Operational liquidity

  1. Analyze tendencies on assets that generate growth and operational liquidity, searching for information about the company’s financial condition or to predict future behavior.
  2. Can be obtained additional information drawing an operational curb, which represents the relation between operational liquidity annual variations and assets annual variations that generate growth. For that, the growth/liquidity balance should be made for at least 5 years. Therefore are used assets subsequent totals that generate growth to calculate the annual percentage variation; alongside are also calculated annual percentage variations in operational liquidity. After is divided the percentage variation of each year either for the assets that generate growth, either for the liquidity by the sales values correspondent to the most recent year to convert them in sales.

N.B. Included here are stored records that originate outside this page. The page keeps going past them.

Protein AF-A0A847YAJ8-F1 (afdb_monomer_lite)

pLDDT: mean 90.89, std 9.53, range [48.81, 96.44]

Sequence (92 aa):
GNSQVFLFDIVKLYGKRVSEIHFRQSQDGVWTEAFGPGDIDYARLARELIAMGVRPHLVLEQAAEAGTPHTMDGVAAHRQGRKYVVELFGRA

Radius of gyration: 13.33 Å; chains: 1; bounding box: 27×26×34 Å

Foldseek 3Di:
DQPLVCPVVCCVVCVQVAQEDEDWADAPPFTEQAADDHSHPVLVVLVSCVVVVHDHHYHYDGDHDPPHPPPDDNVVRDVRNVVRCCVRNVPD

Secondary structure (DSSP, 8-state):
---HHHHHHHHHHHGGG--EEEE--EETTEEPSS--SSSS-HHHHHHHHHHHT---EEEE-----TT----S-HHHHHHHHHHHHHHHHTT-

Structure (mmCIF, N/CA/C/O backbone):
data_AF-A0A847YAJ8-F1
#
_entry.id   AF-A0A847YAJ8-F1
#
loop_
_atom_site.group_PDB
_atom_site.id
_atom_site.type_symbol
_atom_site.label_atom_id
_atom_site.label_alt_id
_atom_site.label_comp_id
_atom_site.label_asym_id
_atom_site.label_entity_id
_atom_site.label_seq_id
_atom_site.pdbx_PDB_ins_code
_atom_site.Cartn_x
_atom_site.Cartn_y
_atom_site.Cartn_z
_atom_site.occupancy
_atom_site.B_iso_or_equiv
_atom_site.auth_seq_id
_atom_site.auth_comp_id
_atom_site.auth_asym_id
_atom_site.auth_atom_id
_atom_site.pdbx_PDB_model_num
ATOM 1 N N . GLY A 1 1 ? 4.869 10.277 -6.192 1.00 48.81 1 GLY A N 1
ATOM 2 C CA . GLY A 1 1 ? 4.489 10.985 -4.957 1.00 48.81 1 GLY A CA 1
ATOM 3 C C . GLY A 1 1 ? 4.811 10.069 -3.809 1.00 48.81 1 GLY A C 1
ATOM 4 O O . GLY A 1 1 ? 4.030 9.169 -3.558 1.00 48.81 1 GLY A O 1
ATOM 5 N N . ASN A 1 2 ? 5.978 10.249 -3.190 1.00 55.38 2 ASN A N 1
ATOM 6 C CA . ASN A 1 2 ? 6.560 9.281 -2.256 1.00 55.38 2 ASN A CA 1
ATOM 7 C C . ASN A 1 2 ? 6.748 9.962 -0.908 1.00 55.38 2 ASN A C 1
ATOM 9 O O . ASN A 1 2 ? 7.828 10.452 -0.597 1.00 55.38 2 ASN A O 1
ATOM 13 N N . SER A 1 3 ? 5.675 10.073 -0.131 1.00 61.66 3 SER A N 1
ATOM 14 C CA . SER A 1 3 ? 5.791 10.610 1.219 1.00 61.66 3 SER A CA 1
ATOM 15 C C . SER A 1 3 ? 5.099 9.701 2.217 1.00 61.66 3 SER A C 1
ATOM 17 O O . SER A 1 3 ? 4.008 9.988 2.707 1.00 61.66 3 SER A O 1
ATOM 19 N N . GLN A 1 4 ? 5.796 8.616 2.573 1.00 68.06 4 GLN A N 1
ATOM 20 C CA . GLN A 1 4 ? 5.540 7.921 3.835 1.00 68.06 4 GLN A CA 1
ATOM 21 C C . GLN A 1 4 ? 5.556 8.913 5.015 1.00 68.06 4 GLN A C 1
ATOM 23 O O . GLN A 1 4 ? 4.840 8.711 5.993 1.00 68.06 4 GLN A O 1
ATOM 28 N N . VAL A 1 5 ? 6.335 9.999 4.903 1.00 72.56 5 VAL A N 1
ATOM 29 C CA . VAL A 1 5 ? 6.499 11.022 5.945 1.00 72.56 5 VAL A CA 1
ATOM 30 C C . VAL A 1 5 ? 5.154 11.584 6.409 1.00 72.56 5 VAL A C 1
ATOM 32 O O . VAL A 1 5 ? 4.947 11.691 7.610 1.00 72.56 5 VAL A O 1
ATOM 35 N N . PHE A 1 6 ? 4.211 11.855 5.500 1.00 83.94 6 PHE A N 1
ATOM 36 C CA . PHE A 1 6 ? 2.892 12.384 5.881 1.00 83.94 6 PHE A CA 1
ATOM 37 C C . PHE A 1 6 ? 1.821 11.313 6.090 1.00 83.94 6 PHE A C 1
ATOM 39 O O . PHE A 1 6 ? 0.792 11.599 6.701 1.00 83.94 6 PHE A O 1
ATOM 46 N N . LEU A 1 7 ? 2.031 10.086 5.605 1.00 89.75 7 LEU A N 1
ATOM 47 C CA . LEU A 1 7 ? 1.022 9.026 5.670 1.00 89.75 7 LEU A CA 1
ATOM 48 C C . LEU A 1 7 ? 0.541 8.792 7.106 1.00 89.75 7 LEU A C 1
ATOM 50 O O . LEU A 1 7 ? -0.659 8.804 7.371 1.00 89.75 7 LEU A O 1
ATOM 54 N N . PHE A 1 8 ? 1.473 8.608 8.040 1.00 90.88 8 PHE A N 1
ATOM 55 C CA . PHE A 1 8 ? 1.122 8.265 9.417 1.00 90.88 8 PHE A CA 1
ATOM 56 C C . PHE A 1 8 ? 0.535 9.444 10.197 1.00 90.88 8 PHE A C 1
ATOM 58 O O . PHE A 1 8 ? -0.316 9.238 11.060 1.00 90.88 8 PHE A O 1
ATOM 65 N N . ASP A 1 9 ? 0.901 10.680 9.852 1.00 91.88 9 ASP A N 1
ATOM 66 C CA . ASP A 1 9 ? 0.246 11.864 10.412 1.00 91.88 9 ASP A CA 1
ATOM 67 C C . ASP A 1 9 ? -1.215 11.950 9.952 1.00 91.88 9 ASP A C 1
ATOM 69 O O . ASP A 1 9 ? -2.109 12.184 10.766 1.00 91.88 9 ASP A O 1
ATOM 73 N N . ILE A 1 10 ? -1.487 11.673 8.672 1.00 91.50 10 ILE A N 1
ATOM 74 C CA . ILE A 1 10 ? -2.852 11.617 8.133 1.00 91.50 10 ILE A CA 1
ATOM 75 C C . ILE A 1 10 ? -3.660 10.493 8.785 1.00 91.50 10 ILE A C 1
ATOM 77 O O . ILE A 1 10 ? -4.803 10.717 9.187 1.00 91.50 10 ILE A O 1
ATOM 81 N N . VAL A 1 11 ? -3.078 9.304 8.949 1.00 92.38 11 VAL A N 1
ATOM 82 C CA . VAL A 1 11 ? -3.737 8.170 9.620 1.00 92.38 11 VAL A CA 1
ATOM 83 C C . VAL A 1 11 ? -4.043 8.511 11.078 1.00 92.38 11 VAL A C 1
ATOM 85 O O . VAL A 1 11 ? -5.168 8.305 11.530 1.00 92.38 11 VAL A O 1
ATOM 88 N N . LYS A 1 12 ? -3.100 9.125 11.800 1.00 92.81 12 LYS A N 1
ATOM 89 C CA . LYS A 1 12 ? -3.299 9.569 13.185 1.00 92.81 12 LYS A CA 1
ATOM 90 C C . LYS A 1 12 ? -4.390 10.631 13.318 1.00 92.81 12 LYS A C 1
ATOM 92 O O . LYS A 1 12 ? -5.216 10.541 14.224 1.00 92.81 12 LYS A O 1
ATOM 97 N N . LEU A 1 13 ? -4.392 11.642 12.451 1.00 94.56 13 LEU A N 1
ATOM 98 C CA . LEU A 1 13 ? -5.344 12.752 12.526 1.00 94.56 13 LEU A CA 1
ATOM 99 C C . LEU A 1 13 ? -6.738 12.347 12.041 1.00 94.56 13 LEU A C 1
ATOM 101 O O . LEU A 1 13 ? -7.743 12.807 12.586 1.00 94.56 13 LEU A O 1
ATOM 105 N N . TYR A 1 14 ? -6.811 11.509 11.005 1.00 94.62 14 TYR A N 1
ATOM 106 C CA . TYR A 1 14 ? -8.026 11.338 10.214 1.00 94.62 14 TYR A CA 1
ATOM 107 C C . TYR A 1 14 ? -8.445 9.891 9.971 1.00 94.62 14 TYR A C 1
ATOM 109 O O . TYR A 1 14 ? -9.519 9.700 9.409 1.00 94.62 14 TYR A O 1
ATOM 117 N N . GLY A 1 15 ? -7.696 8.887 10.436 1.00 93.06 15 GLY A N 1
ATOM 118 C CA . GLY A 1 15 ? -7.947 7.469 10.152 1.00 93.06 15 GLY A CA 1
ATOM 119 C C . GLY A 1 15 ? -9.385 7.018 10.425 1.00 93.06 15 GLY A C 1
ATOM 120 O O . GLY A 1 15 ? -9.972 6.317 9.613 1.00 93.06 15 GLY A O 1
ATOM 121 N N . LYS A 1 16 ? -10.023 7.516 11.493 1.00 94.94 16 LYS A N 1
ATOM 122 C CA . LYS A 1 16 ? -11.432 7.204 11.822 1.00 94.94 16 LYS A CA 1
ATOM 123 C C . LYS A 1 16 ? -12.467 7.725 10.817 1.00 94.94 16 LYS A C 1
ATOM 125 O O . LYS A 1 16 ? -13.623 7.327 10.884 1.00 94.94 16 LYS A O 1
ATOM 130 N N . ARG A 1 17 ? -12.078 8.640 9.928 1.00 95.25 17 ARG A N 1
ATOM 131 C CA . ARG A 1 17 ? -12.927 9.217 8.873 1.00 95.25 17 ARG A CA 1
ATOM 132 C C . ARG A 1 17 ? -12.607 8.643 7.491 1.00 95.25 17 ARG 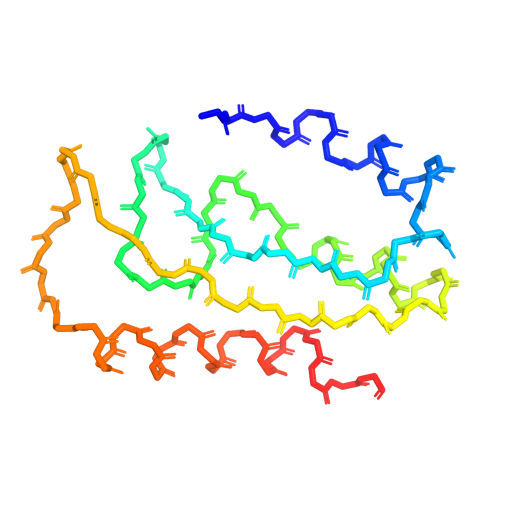A C 1
ATOM 134 O O . ARG A 1 17 ? -13.249 9.029 6.522 1.00 95.25 17 ARG A O 1
ATOM 141 N N . VAL A 1 18 ? -11.610 7.765 7.394 1.00 92.38 18 VAL A N 1
ATOM 142 C CA . VAL A 1 18 ? -11.201 7.147 6.133 1.00 92.38 18 VAL A CA 1
ATOM 143 C C . VAL A 1 18 ? -12.117 5.962 5.847 1.00 92.38 18 VAL A C 1
ATOM 145 O O . VAL A 1 18 ? -12.137 4.988 6.596 1.00 92.38 18 VAL A O 1
ATOM 148 N N . SER A 1 19 ? -12.879 6.049 4.760 1.00 94.19 19 SER A N 1
ATOM 149 C CA . SER A 1 19 ? -13.766 4.979 4.289 1.00 94.19 19 SER A CA 1
ATOM 150 C C . SER A 1 19 ? -13.055 3.968 3.394 1.00 94.19 19 SER A C 1
ATOM 152 O O . SER A 1 19 ? -13.480 2.820 3.305 1.00 94.19 19 SER A O 1
ATOM 154 N N . GLU A 1 20 ? -11.986 4.389 2.724 1.00 95.38 20 GLU A N 1
ATOM 155 C CA . GLU A 1 20 ? -11.313 3.623 1.683 1.00 95.38 20 GLU A CA 1
ATOM 156 C C . GLU A 1 20 ? -9.826 3.981 1.638 1.00 95.38 20 GLU A C 1
ATOM 158 O O . GLU A 1 20 ? -9.455 5.141 1.829 1.00 95.38 20 GLU A O 1
ATOM 163 N N . ILE A 1 21 ? -8.976 2.983 1.397 1.00 93.69 21 ILE A N 1
ATOM 164 C CA . ILE A 1 21 ? -7.541 3.165 1.190 1.00 93.69 21 ILE A CA 1
ATOM 165 C C . ILE A 1 21 ? -7.128 2.419 -0.073 1.00 93.69 21 ILE A C 1
ATOM 167 O O . ILE A 1 21 ? -7.380 1.221 -0.213 1.00 93.69 21 ILE A O 1
ATOM 171 N N . HIS A 1 22 ? -6.466 3.136 -0.977 1.00 94.19 22 HIS A N 1
ATOM 172 C CA . HIS A 1 22 ? -5.852 2.569 -2.173 1.00 94.19 22 HIS A CA 1
ATOM 173 C C . HIS A 1 22 ? -4.385 2.265 -1.885 1.00 94.19 22 HIS A C 1
ATOM 175 O O . HIS A 1 22 ? -3.644 3.098 -1.357 1.00 94.19 22 HIS A O 1
ATOM 181 N N . PHE A 1 23 ? -3.981 1.040 -2.183 1.00 92.19 23 PHE A N 1
ATOM 182 C CA . PHE A 1 23 ? -2.659 0.513 -1.906 1.00 92.19 23 PHE A CA 1
ATOM 183 C C . PHE A 1 23 ? -1.862 0.367 -3.191 1.00 92.19 23 PHE A C 1
ATOM 185 O O . PHE A 1 23 ? -2.251 -0.384 -4.083 1.00 92.19 23 PHE A O 1
ATOM 192 N N . ARG A 1 24 ? -0.703 1.020 -3.224 1.00 92.25 24 ARG A N 1
ATOM 193 C CA . ARG A 1 24 ? 0.333 0.857 -4.242 1.00 92.25 24 ARG A CA 1
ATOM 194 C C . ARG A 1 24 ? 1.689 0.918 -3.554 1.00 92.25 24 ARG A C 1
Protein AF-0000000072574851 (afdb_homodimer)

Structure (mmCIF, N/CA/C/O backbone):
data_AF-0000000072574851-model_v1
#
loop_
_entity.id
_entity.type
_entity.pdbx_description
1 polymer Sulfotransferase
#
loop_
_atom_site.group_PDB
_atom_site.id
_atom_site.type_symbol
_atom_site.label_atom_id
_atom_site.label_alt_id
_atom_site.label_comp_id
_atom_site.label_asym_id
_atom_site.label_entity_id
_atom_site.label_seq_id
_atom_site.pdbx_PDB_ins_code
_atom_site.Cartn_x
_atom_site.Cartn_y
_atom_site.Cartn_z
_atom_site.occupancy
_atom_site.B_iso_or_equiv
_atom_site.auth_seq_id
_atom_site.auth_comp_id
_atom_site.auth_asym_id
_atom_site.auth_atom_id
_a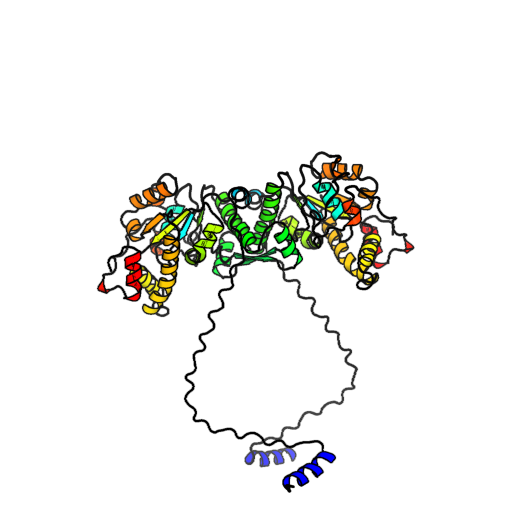tom_site.pdbx_PDB_model_num
ATOM 1 N N . MET A 1 1 ? 68.062 -22.75 47.031 1 31.58 1 MET A N 1
ATOM 2 C CA . MET A 1 1 ? 67.125 -23.734 46.406 1 31.58 1 MET A CA 1
ATOM 3 C C . MET A 1 1 ? 65.875 -23.938 47.25 1 31.58 1 MET A C 1
ATOM 5 O O . MET A 1 1 ? 65.938 -24.609 48.281 1 31.58 1 MET A O 1
ATOM 9 N N . SER A 1 2 ? 64.875 -22.969 47.281 1 37.16 2 SER A N 1
ATOM 10 C CA . SER A 1 2 ? 64.188 -22.438 48.438 1 37.16 2 SER A CA 1
ATOM 11 C C . SER A 1 2 ? 63.156 -23.453 48.969 1 37.16 2 SER A C 1
ATOM 13 O O . SER A 1 2 ? 62.688 -24.297 48.219 1 37.16 2 SER A O 1
ATOM 15 N N . LEU A 1 3 ? 63.188 -23.578 50.125 1 36 3 LEU A N 1
ATOM 16 C CA . LEU A 1 3 ? 62.438 -24.547 50.906 1 36 3 LEU A CA 1
ATOM 17 C C . LEU A 1 3 ? 60.969 -24.609 50.406 1 36 3 LEU A C 1
ATOM 19 O O . LEU A 1 3 ? 60.344 -25.672 50.5 1 36 3 LEU A O 1
ATOM 23 N N . ALA A 1 4 ? 60.5 -23.438 50.156 1 40.16 4 ALA A N 1
ATOM 24 C CA . ALA A 1 4 ? 59.062 -23.312 49.844 1 40.16 4 ALA A CA 1
ATOM 25 C C . ALA A 1 4 ? 58.719 -24.156 48.625 1 40.16 4 ALA A C 1
ATOM 27 O O . ALA A 1 4 ? 57.531 -24.516 48.438 1 40.16 4 ALA A O 1
ATOM 28 N N . ARG A 1 5 ? 59.719 -24.406 47.812 1 41.75 5 ARG A N 1
ATOM 29 C CA . ARG A 1 5 ? 59.656 -25.203 46.594 1 41.75 5 ARG A CA 1
ATOM 30 C C . ARG A 1 5 ? 59.344 -26.672 46.906 1 41.75 5 ARG A C 1
ATOM 32 O O . ARG A 1 5 ? 58.625 -27.328 46.125 1 41.75 5 ARG A O 1
ATOM 39 N N . ASN A 1 6 ? 60 -27 48.062 1 41.06 6 ASN A N 1
ATOM 40 C CA . ASN A 1 6 ? 59.906 -28.422 48.344 1 41.06 6 ASN A CA 1
ATOM 41 C C . ASN A 1 6 ? 58.5 -28.844 48.688 1 41.06 6 ASN A C 1
ATOM 43 O O . ASN A 1 6 ? 58.094 -29.969 48.438 1 41.06 6 ASN A O 1
ATOM 47 N N . LEU A 1 7 ? 57.875 -27.875 49.5 1 39 7 LEU A N 1
ATOM 48 C CA . LEU A 1 7 ? 56.625 -28.344 50.094 1 39 7 LEU A CA 1
ATOM 49 C C . LEU A 1 7 ? 55.531 -28.516 49.031 1 39 7 LEU A C 1
ATOM 51 O O . LEU A 1 7 ? 54.656 -29.359 49.188 1 39 7 LEU A O 1
ATOM 55 N N . ASN A 1 8 ? 55.562 -27.688 47.938 1 39.72 8 ASN A N 1
ATOM 56 C CA . ASN A 1 8 ? 54.562 -27.797 46.875 1 39.72 8 ASN A CA 1
ATOM 57 C C . ASN A 1 8 ? 54.656 -29.141 46.156 1 39.72 8 ASN A C 1
ATOM 59 O O . ASN A 1 8 ? 53.688 -29.594 45.562 1 39.72 8 ASN A O 1
ATOM 63 N N . ARG A 1 9 ? 55.844 -29.703 46.156 1 41.69 9 ARG A N 1
ATOM 64 C CA . ARG A 1 9 ? 56.062 -30.922 45.406 1 41.69 9 ARG A CA 1
ATOM 65 C C . ARG A 1 9 ? 55.188 -32.062 45.906 1 41.69 9 ARG A C 1
ATOM 67 O O . ARG A 1 9 ? 54.688 -32.844 45.094 1 41.69 9 ARG A O 1
ATOM 74 N N . ALA A 1 10 ? 55.219 -32.156 47.281 1 40.66 10 ALA A N 1
ATOM 75 C CA . ALA A 1 10 ? 54.594 -33.406 47.75 1 40.66 10 ALA A CA 1
ATOM 76 C C . ALA A 1 10 ? 53.094 -33.406 47.469 1 40.66 10 ALA A C 1
ATOM 78 O O . ALA A 1 10 ? 52.531 -34.438 47.125 1 40.66 10 ALA A O 1
ATOM 79 N N . LEU A 1 11 ? 52.375 -32.25 47.812 1 37.91 11 LEU A N 1
ATOM 80 C CA . LEU A 1 11 ? 50.938 -32.25 47.844 1 37.91 11 LEU A CA 1
ATOM 81 C C . LEU A 1 11 ? 50.344 -32.406 46.438 1 37.91 11 LEU A C 1
ATOM 83 O O . LEU A 1 11 ? 49.219 -32.875 46.281 1 37.91 11 LEU A O 1
ATOM 87 N N . THR A 1 12 ? 51.062 -32.094 45.344 1 41.34 12 THR A N 1
ATOM 88 C CA . THR A 1 12 ? 50.531 -32.188 44 1 41.34 12 THR A CA 1
ATOM 89 C C . THR A 1 12 ? 50.312 -33.656 43.594 1 41.34 12 THR A C 1
ATOM 91 O O . THR A 1 12 ? 49.438 -33.969 42.781 1 41.34 12 THR A O 1
ATOM 94 N N . VAL A 1 13 ? 51.156 -34.531 44.062 1 45.25 13 VAL A N 1
ATOM 95 C CA . VAL A 1 13 ? 51.094 -35.906 43.562 1 45.25 13 VAL A CA 1
ATOM 96 C C . VAL A 1 13 ? 49.75 -36.531 43.906 1 45.25 13 VAL A C 1
ATOM 98 O O . VAL A 1 13 ? 49.188 -37.25 43.125 1 45.25 13 VAL A O 1
ATOM 101 N N . THR A 1 14 ? 49.438 -36.375 45.219 1 42.03 14 THR A N 1
ATOM 102 C CA . THR A 1 14 ? 48.312 -37.219 45.625 1 42.03 14 THR A CA 1
ATOM 103 C C . THR A 1 14 ? 46.969 -36.531 45.281 1 42.03 14 THR A C 1
ATOM 105 O O . THR A 1 14 ? 46.031 -37.219 44.875 1 42.03 14 THR A O 1
ATOM 108 N N . THR A 1 15 ? 46.688 -35.344 46 1 42.78 15 THR A N 1
ATOM 109 C CA . THR A 1 15 ? 45.281 -34.969 45.969 1 42.78 15 THR A CA 1
ATOM 110 C C . THR A 1 15 ? 45.031 -33.875 44.938 1 42.78 15 THR A C 1
ATOM 112 O O . THR A 1 15 ? 43.875 -33.562 44.594 1 42.78 15 THR A O 1
ATOM 115 N N . GLY A 1 16 ? 45.5 -33.75 43.688 1 38.28 16 GLY A N 1
ATOM 116 C CA . GLY A 1 16 ? 45.531 -32.844 42.531 1 38.28 16 GLY A CA 1
ATOM 117 C C . GLY A 1 16 ? 45.062 -31.438 42.875 1 38.28 16 GLY A C 1
ATOM 118 O O . GLY A 1 16 ? 44.688 -30.672 41.969 1 38.28 16 GLY A O 1
ATOM 119 N N . LEU A 1 17 ? 44.562 -31.141 44 1 37.22 17 LEU A N 1
ATOM 120 C CA . LEU A 1 17 ? 43.844 -29.891 44.25 1 37.22 17 LEU A CA 1
ATOM 121 C C . LEU A 1 17 ? 44.812 -28.75 44.562 1 37.22 17 LEU A C 1
ATOM 123 O O . LEU A 1 17 ? 45.812 -28.953 45.219 1 37.22 17 LEU A O 1
ATOM 127 N N . GLN A 1 18 ? 45.156 -27.75 43.719 1 37.97 18 GLN A N 1
ATOM 128 C CA . GLN A 1 18 ? 46.094 -26.672 44.031 1 37.97 18 GLN A CA 1
ATOM 129 C C . GLN A 1 18 ? 45.406 -25.5 44.719 1 37.97 18 GLN A C 1
ATOM 131 O O . GLN A 1 18 ? 44.25 -25.188 44.375 1 37.97 18 GLN A O 1
ATOM 136 N N . VAL A 1 19 ? 45.719 -25.172 45.938 1 37.03 19 VAL A N 1
ATOM 137 C CA . VAL A 1 19 ? 45.125 -24.078 46.719 1 37.03 19 VAL A CA 1
ATOM 138 C C . VAL A 1 19 ? 45.719 -22.75 46.25 1 37.03 19 VAL A C 1
ATOM 140 O O . VAL A 1 19 ? 46.938 -22.562 46.25 1 37.03 19 VAL A O 1
ATOM 143 N N . ARG A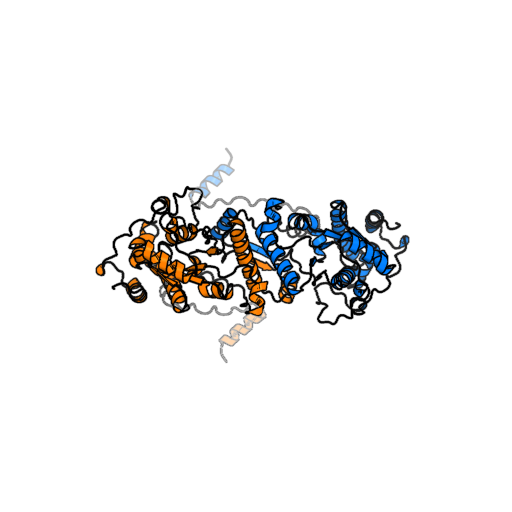 1 20 ? 45.281 -22.078 45.25 1 38.34 20 ARG A N 1
ATOM 144 C CA . ARG A 1 20 ? 45.844 -20.797 44.875 1 38.34 20 ARG A CA 1
ATOM 145 C C . ARG A 1 20 ? 45.312 -19.688 45.781 1 38.34 20 ARG A C 1
ATOM 147 O O . ARG A 1 20 ? 44.25 -19.797 46.344 1 38.34 20 ARG A O 1
ATOM 154 N N . ARG A 1 21 ? 46.188 -18.703 46.281 1 32.31 21 ARG A N 1
ATOM 155 C CA . ARG A 1 21 ? 45.969 -17.625 47.25 1 32.31 21 ARG A CA 1
ATOM 156 C C . ARG A 1 21 ? 44.938 -16.625 46.688 1 32.31 21 ARG A C 1
ATOM 158 O O . ARG A 1 21 ? 45 -16.234 45.531 1 32.31 21 ARG A O 1
ATOM 165 N N . ALA A 1 22 ? 43.75 -16.391 47.406 1 32.94 22 ALA A N 1
ATOM 166 C CA . ALA A 1 22 ? 42.688 -15.453 47.031 1 32.94 22 ALA A CA 1
ATOM 167 C C . ALA A 1 22 ? 43.156 -14.008 47.094 1 32.94 22 ALA A C 1
ATOM 169 O O . ALA A 1 22 ? 43.844 -13.617 48.062 1 32.94 22 ALA A O 1
ATOM 170 N N . PRO A 1 23 ? 43.344 -13.25 45.938 1 29.8 23 PRO A N 1
ATOM 171 C CA . PRO A 1 23 ? 43.906 -11.891 45.969 1 29.8 23 PRO A CA 1
ATOM 172 C C . PRO A 1 23 ? 43.156 -10.977 46.938 1 29.8 23 PRO A C 1
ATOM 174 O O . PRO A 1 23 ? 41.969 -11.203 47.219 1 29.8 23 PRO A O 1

  3. Draw a graphic with the investment capital values on the horizontal axis and the liquidity values on the vertical axis. On this graphic, trace a regression line of square minimums that follow the tendency of the represented points – this line’s inclination reflects the relation between the assets that generate growth and the liquidity of a certain company. For example, an inclination of -1 shows that liabilities grow faster than equity, not representing significant variations in financial assets.
  4. Find the point where the operational curb intersects a horizontal line that passes in the 0 point of the vertical axis. This point represents operational balance, this is, the maximum growth without external indebtedness. If the company is under this point on its operational curb, there is a space that needs to be filled with long term funding. If the company drops below its operational curb, should occur a debt increase and the investment in assets that generate growth should go down until the liquidity is restored.
  5. It’s also possible to use the graphic to identify the maximum growth rate viable with the external funding. For that should be calculated annual variations of withheld profits divided by sales. Following, draw the withheld profits annual value in relation to the annual variation in assets that generate growth and connect the points with a line. After draw a vertical line on the graphic where the distances from the zero growth horizontal line until the withheld profits curb and the operational curb are equal. This vertical line (which represents an upright strategic balance) intercepts the horizontal axis at the investment growth rate value that is consistent with the capacity of the company to generate sales and profits. If the company goes under the upright strategic balance probably will have to compensate with a change to another direction in the future.
  6. The graphic can also be used to analyze strategy, using it to perform comparisons with the competitors. Can be used to evaluate, for example, which companies that have been more aggressive regarding growth and which are more indebted or far from the strategic balance.